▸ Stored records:
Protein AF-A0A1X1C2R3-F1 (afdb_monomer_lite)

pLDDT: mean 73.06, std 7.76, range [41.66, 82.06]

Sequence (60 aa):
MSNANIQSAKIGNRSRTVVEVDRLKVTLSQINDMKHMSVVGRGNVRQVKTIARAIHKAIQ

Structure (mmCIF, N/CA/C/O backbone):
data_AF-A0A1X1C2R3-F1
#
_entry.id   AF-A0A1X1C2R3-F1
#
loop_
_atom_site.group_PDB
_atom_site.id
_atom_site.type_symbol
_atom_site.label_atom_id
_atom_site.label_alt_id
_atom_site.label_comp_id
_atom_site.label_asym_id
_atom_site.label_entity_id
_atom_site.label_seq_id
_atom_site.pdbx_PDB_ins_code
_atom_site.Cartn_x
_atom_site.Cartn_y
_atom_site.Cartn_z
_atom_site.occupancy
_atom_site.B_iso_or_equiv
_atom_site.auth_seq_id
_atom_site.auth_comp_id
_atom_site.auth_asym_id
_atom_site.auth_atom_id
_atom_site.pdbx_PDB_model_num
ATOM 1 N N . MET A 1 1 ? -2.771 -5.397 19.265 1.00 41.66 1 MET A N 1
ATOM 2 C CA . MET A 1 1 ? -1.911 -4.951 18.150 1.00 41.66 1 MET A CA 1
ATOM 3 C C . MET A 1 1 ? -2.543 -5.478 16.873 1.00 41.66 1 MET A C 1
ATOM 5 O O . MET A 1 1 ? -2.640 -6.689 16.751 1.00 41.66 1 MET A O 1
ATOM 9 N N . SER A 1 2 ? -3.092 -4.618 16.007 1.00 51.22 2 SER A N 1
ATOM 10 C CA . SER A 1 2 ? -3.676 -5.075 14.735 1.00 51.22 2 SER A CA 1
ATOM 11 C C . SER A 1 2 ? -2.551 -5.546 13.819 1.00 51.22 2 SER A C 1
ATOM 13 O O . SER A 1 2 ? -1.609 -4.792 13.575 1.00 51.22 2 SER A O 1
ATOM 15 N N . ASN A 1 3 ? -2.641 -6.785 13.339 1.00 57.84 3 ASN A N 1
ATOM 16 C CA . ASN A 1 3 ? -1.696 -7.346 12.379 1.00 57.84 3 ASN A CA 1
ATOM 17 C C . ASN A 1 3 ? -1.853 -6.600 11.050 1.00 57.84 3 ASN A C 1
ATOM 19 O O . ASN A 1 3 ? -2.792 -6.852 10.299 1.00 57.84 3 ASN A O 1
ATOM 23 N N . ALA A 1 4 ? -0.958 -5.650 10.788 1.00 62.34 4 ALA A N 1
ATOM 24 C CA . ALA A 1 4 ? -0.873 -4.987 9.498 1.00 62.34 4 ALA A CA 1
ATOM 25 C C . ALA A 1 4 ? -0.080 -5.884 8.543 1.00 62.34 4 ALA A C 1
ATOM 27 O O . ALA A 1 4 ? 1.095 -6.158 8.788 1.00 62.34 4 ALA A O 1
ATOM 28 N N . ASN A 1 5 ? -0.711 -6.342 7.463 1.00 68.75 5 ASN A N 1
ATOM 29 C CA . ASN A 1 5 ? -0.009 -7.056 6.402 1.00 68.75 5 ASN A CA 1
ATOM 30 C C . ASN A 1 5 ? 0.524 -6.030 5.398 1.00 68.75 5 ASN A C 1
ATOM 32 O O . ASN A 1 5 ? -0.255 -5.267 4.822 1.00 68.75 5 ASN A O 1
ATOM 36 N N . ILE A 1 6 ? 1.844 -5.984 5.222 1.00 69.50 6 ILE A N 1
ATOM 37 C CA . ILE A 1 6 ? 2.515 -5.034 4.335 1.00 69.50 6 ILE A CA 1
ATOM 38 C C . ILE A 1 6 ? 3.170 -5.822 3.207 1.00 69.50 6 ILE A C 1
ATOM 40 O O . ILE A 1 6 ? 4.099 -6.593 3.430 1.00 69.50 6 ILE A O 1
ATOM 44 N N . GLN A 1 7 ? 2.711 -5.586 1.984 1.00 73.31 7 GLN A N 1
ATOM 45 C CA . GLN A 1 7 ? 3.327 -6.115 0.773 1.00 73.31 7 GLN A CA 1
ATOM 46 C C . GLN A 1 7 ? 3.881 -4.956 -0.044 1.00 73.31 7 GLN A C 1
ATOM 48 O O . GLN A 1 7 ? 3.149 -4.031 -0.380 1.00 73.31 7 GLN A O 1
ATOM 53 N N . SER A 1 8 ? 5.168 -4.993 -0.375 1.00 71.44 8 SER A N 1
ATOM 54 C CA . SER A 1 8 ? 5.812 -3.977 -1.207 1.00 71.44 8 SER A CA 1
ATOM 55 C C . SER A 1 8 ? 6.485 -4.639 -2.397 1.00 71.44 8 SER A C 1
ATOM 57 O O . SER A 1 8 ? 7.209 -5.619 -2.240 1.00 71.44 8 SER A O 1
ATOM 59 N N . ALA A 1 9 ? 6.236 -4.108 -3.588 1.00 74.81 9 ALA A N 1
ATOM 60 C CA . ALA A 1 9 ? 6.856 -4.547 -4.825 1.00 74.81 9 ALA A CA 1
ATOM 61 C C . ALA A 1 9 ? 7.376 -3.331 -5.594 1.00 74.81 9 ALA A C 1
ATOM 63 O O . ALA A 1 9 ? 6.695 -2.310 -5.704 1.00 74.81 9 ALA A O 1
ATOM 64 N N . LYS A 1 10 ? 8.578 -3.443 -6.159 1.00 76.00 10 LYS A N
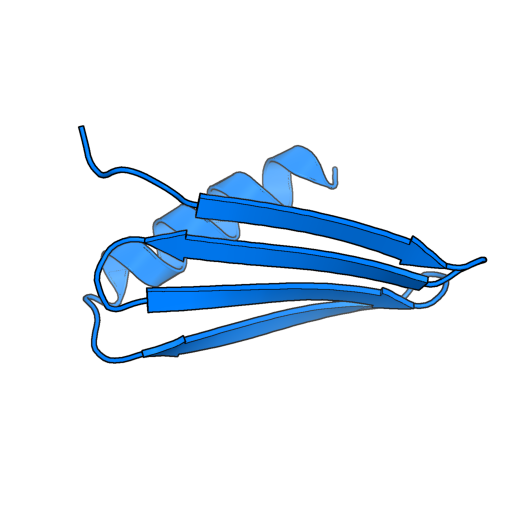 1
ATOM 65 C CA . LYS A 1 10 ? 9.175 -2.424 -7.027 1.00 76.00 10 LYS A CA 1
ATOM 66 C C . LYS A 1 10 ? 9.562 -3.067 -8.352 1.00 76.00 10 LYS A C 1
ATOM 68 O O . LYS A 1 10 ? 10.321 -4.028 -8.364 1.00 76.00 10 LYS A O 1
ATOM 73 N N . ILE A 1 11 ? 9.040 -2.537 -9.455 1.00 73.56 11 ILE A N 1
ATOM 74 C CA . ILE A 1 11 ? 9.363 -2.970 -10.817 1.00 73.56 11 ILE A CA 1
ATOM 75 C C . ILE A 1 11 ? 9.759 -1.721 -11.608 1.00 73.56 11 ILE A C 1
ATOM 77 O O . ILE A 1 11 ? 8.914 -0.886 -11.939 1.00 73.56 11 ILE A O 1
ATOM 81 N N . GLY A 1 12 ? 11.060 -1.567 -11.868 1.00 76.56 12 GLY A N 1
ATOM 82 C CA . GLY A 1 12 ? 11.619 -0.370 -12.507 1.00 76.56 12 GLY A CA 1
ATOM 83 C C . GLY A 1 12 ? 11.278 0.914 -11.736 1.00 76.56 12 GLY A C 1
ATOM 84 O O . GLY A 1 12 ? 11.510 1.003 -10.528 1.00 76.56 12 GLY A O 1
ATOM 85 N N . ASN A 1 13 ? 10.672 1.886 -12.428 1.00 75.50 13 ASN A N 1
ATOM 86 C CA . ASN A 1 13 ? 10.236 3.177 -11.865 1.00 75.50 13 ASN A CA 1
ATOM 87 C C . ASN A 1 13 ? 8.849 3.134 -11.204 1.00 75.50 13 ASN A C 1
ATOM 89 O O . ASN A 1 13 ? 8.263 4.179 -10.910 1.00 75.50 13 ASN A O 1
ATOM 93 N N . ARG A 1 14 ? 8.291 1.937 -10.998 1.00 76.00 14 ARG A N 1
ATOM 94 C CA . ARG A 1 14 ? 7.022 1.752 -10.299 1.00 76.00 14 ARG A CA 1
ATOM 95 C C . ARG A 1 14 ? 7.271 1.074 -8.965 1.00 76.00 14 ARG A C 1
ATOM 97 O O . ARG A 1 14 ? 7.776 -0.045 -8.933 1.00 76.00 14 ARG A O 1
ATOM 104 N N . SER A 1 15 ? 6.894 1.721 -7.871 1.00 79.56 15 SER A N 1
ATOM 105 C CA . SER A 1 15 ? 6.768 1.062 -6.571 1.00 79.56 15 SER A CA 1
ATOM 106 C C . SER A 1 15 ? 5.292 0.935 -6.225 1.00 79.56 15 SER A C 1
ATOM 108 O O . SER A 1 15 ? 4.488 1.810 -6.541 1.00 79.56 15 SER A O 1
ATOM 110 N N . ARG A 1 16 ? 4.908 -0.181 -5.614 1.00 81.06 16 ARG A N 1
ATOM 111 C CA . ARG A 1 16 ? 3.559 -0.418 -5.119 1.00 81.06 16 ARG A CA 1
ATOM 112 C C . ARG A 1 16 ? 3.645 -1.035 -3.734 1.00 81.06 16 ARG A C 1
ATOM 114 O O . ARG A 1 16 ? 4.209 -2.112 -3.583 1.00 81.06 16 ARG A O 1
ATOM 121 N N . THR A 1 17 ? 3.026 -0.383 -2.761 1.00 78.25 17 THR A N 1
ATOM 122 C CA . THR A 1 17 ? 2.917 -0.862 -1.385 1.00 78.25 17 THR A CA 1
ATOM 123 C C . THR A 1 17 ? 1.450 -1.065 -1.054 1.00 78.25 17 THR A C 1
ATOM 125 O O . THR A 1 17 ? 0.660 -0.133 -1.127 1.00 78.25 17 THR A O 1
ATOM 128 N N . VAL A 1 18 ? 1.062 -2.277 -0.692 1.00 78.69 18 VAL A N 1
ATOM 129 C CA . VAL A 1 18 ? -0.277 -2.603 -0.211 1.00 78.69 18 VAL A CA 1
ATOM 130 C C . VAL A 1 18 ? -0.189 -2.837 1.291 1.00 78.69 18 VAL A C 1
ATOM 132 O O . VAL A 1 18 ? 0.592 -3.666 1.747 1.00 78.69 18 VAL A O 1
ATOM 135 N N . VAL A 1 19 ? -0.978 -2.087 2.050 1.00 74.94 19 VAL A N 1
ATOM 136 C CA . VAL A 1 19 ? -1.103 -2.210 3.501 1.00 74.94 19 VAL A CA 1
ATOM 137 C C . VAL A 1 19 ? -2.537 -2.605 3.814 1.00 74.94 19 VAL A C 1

▸ What the task asks: Taking the records above, retype every line from the one with "ATOM 16 C CA" down to the one with "ATOM 37 C CA", exactly and with nothing else.

▸ Written response:
ATOM 16 C CA . ASN A 1 3 ? -1.696 -7.346 12.379 1.00 57.84 3 ASN A CA 1
ATOM 17 C C . ASN A 1 3 ? -1.853 -6.600 11.050 1.00 57.84 3 ASN A C 1
ATOM 19 O O . ASN A 1 3 ? -2.792 -6.852 10.299 1.00 57.84 3 ASN A O 1
ATOM 23 N N . ALA A 1 4 ? -0.958 -5.650 10.788 1.00 62.34 4 ALA A N 1
ATOM 24 C CA . ALA A 1 4 ? -0.873 -4.987 9.498 1.00 62.34 4 ALA A CA 1
ATOM 25 C C . ALA A 1 4 ? -0.080 -5.884 8.543 1.00 62.34 4 ALA A C 1
ATOM 27 O O . ALA A 1 4 ? 1.095 -6.158 8.788 1.00 62.34 4 ALA A O 1
ATOM 28 N N . ASN A 1 5 ? -0.711 -6.342 7.463 1.00 68.75 5 ASN A N 1
ATOM 29 C CA . ASN A 1 5 ? -0.009 -7.056 6.402 1.00 68.75 5 ASN A CA 1
ATOM 30 C C . ASN A 1 5 ? 0.524 -6.030 5.398 1.00 68.75 5 ASN A C 1
ATOM 32 O O . ASN A 1 5 ? -0.255 -5.267 4.822 1.00 68.75 5 ASN A O 1
ATOM 36 N N . ILE A 1 6 ? 1.844 -5.984 5.222 1.00 69.50 6 ILE A N 1
ATOM 37 C CA . ILE A 1 6 ? 2.515 -5.034 4.335 1.00 69.50 6 ILE A CA 1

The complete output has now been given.